话太多,听得烦。兰皋二话不说就是一拳,白笙被打到墙上,墙裂了。饭堂内的弟子都被这气势吓了一跳,毕竟云之巅不能私下斗殴,平常都是一派和谐。
“一句话,画不画!”兰皋厉声道。
“画画画,不要任何酬劳。”白笙慢慢走过来,为难道,“师姐,能不能给我留点面子,那么多人啊。”
“哦。”兰皋一脸不屑地看着白笙,“不能。”
白笙白高兴一场,无辜道:“为什么啊?”
“等你能打赢我再说。”兰皋收拾好饭盒,走出了饭堂。
平时两人互相捉弄,不管谁先占上风,最后都是兰皋用武力解决,因此受伤的总是白笙。但是白笙依旧乐此不疲,享受片刻欢愉的过程。
摊上这么个师姐,白笙也只能暗自感叹命途多舛,仅靠自己的绵薄之力怕是无力回天了。不过白笙并没有和兰皋真正的较量过,论综合实力,两人不相上下,甚至白笙会略胜一筹。
十六七岁的身体里装着三十几岁的灵魂,修炼速度的确快很多。尽管兰皋比白笙提早修行三年多,白笙也很接近兰皋的修为境界了。
傍晚,白笙和兰皋疲惫不堪的走出实练堂。不得不说,萧掌门的训练力度越来越强,完全不比烟溪来得自由适度。

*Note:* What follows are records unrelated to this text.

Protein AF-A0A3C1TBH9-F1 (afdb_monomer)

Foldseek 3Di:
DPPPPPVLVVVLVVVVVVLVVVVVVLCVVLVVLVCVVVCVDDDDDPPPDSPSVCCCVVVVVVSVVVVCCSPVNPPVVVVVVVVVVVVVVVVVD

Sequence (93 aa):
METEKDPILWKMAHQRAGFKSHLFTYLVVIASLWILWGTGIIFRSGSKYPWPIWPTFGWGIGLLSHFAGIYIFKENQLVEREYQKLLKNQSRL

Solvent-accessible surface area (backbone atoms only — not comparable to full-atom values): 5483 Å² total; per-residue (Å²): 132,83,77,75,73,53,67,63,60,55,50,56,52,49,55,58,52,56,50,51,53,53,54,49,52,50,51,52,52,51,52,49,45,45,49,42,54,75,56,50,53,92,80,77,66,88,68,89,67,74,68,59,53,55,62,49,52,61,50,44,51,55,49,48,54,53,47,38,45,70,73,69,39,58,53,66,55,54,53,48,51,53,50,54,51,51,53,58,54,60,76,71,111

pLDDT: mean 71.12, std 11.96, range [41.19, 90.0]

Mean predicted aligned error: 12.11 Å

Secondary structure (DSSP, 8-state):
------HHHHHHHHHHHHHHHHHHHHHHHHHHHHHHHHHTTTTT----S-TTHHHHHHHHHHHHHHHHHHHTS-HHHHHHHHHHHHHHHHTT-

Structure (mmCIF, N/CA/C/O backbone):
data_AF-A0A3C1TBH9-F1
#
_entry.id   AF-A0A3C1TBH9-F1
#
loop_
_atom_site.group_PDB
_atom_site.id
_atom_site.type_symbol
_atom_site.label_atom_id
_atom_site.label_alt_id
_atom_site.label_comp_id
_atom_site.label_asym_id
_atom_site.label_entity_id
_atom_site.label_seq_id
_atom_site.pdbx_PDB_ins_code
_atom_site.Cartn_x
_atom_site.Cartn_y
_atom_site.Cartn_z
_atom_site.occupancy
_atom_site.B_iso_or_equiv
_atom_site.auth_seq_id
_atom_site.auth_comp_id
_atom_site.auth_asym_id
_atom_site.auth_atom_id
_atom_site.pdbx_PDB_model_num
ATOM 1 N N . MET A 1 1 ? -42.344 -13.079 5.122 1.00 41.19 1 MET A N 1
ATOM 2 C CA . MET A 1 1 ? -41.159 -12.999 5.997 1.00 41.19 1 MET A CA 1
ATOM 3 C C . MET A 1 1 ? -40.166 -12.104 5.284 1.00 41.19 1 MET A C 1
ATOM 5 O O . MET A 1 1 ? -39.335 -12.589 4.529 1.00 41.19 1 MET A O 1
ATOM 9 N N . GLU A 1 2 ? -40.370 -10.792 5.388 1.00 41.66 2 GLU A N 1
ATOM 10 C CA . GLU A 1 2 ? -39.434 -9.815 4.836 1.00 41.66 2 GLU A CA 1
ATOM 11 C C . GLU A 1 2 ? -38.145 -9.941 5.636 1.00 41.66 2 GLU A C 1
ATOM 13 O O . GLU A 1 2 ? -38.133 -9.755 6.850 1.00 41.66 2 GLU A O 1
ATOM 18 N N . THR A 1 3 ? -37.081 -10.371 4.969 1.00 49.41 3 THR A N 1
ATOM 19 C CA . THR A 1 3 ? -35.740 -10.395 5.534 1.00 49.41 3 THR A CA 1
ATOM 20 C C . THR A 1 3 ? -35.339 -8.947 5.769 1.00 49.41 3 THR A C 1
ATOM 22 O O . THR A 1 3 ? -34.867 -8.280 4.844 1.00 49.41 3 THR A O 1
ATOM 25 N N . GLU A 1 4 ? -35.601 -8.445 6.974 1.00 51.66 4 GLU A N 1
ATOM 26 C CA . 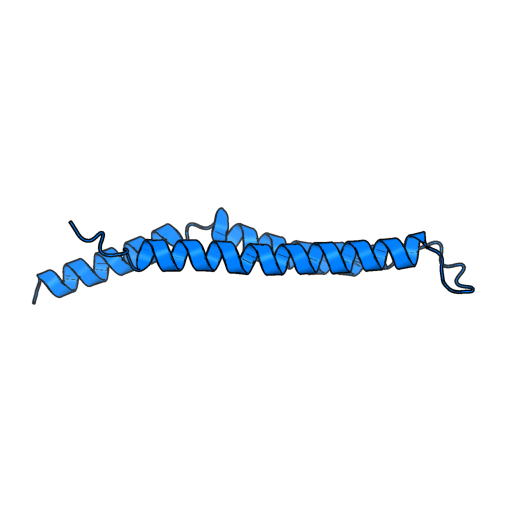GLU A 1 4 ? -35.069 -7.183 7.467 1.00 51.66 4 GLU A CA 1
ATOM 27 C C . GLU A 1 4 ? -33.556 -7.256 7.248 1.00 51.66 4 GLU A C 1
ATOM 29 O O . GLU A 1 4 ? -32.859 -8.074 7.849 1.00 51.66 4 GLU A O 1
ATOM 34 N N . LYS A 1 5 ? -33.072 -6.544 6.224 1.00 53.09 5 LYS A N 1
ATOM 35 C CA . LYS A 1 5 ? -31.670 -6.591 5.813 1.00 53.09 5 LYS A CA 1
ATOM 36 C C . LYS A 1 5 ? -30.874 -6.020 6.964 1.00 53.09 5 LYS A C 1
ATOM 38 O O . LYS A 1 5 ? -30.795 -4.803 7.094 1.00 53.09 5 LYS A O 1
ATOM 43 N N . ASP A 1 6 ? -30.325 -6.917 7.772 1.00 64.31 6 ASP A N 1
ATOM 44 C CA . ASP A 1 6 ? -29.564 -6.593 8.963 1.00 64.31 6 ASP A CA 1
ATOM 45 C C . ASP A 1 6 ? -28.530 -5.515 8.583 1.00 64.31 6 ASP A C 1
ATOM 47 O O . ASP A 1 6 ? -27.619 -5.783 7.784 1.00 64.31 6 ASP A O 1
ATOM 51 N N . PRO A 1 7 ? -28.690 -4.256 9.031 1.00 64.44 7 PRO A N 1
ATOM 52 C CA . PRO A 1 7 ? -27.876 -3.135 8.556 1.00 64.44 7 PRO A CA 1
ATOM 53 C C . PRO A 1 7 ? -26.386 -3.356 8.856 1.00 64.44 7 PRO A C 1
ATOM 55 O O . PRO A 1 7 ? -25.509 -2.795 8.193 1.00 64.44 7 PRO A O 1
ATO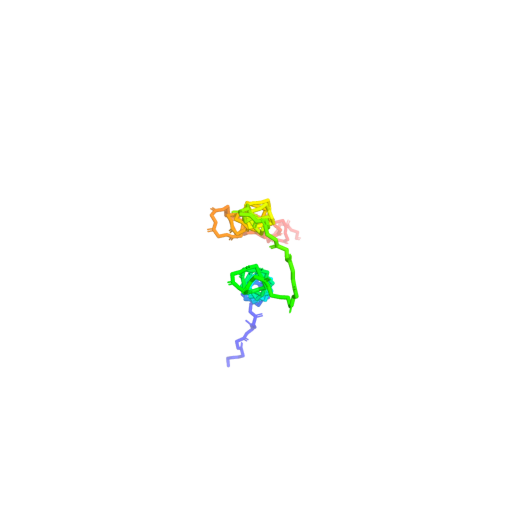M 58 N N . ILE A 1 8 ? -26.109 -4.240 9.816 1.00 64.31 8 ILE A N 1
ATOM 59 C CA . ILE A 1 8 ? -24.796 -4.759 10.179 1.00 64.31 8 ILE A CA 1
ATOM 60 C C . ILE A 1 8 ? -24.205 -5.614 9.045 1.00 64.31 8 ILE A C 1
ATOM 62 O O . ILE A 1 8 ? -23.083 -5.351 8.608 1.00 64.31 8 ILE A O 1
ATOM 66 N N . LEU A 1 9 ? -24.965 -6.572 8.498 1.00 64.94 9 LEU A N 1
ATOM 67 C CA . LEU A 1 9 ? -24.536 -7.402 7.362 1.00 64.94 9 LEU A CA 1
ATOM 68 C C . LEU A 1 9 ? -24.287 -6.555 6.109 1.00 64.94 9 LEU A C 1
ATOM 70 O O . LEU A 1 9 ? -23.315 -6.787 5.386 1.00 64.94 9 LEU A O 1
ATOM 74 N N . TRP A 1 10 ? -25.121 -5.538 5.873 1.00 65.25 10 TRP A N 1
ATOM 75 C CA . TRP A 1 10 ? -24.953 -4.632 4.736 1.00 65.25 10 TRP A CA 1
ATOM 76 C C . TRP A 1 10 ? -23.693 -3.765 4.867 1.00 65.25 10 TRP A C 1
ATOM 78 O O . TRP A 1 10 ? -22.910 -3.668 3.920 1.00 65.25 10 TRP A O 1
ATOM 88 N N . LYS A 1 11 ? -23.425 -3.209 6.059 1.00 64.88 11 LYS A N 1
ATOM 89 C CA . LYS A 1 11 ? -22.176 -2.480 6.346 1.00 64.88 11 LYS A CA 1
ATOM 90 C C . LYS A 1 11 ? -20.937 -3.361 6.180 1.00 64.88 11 LYS A C 1
ATOM 92 O O . LYS A 1 11 ? -19.980 -2.936 5.532 1.00 64.88 11 LYS A O 1
ATOM 97 N N . MET A 1 12 ? -20.966 -4.589 6.702 1.00 64.19 12 MET A N 1
ATOM 98 C CA . MET A 1 12 ? -19.851 -5.535 6.572 1.00 64.19 12 MET A CA 1
ATOM 99 C C . MET A 1 12 ? -19.580 -5.910 5.109 1.00 64.19 12 MET A C 1
ATOM 101 O O . MET A 1 12 ? -18.423 -5.993 4.690 1.00 64.19 12 MET A O 1
ATOM 105 N N . ALA A 1 13 ? -20.627 -6.104 4.303 1.00 65.06 13 ALA A N 1
ATOM 106 C CA . ALA A 1 13 ? -20.480 -6.364 2.874 1.00 65.06 13 ALA A CA 1
ATOM 107 C C . ALA A 1 13 ? -19.868 -5.163 2.135 1.00 65.06 13 ALA A C 1
ATOM 109 O O . ALA A 1 13 ? -18.988 -5.336 1.287 1.00 65.06 13 ALA A O 1
ATOM 110 N N . HIS A 1 14 ? -20.281 -3.944 2.486 1.00 64.81 14 HIS A N 1
ATOM 111 C CA . HIS A 1 14 ? -19.815 -2.738 1.813 1.00 64.81 14 HIS A CA 1
ATOM 112 C C . HIS A 1 14 ? -18.347 -2.411 2.125 1.00 64.81 14 HIS A C 1
ATOM 114 O O . HIS A 1 14 ? -17.585 -2.089 1.213 1.00 64.81 14 HIS A O 1
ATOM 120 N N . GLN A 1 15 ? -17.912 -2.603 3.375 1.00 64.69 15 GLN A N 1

白笙揉着酸麻的胳膊,一边和兰皋抱怨着辛苦,一边走着。路过清戒堂时,白笙又看见了那个熟悉的身影跪在原处。
清戒堂只有他一个人,像是跪了很久,一动不动。
“明吉师兄?”白笙问。
里面的人动了动,没有说话。
兰皋就在门口。白笙一个人走了进去,侧身蹲在他旁边。的确是明吉,白笙没认错。
这下白笙摸不着头脑了,问:“明吉师兄,你怎么又跪在这里了?”
明吉默然,脸色难看了些。
“不会是被大长老发现你作弊了吧?”白笙试问道。
“作弊?”兰皋大步流星走进来,纳罕道,“明吉师弟你作弊了?”
明吉的头埋得很低,恨不得立刻打个地洞钻进去藏起来。
“不会的吧,我有帮你把风啊,大长老应该没有发现。”白笙揣测道,“莫非我和你的错误答案一样被大长老看出端倪?”
明吉咬了咬牙,眉头紧皱。
“不可能,我绝不可能错,我很确定我没答错。”白笙自言自语道。
兰皋算是听懂了,明吉抄袭白笙的试题。她嗤之以鼻道:“好啊,活该,自己不好好看书。”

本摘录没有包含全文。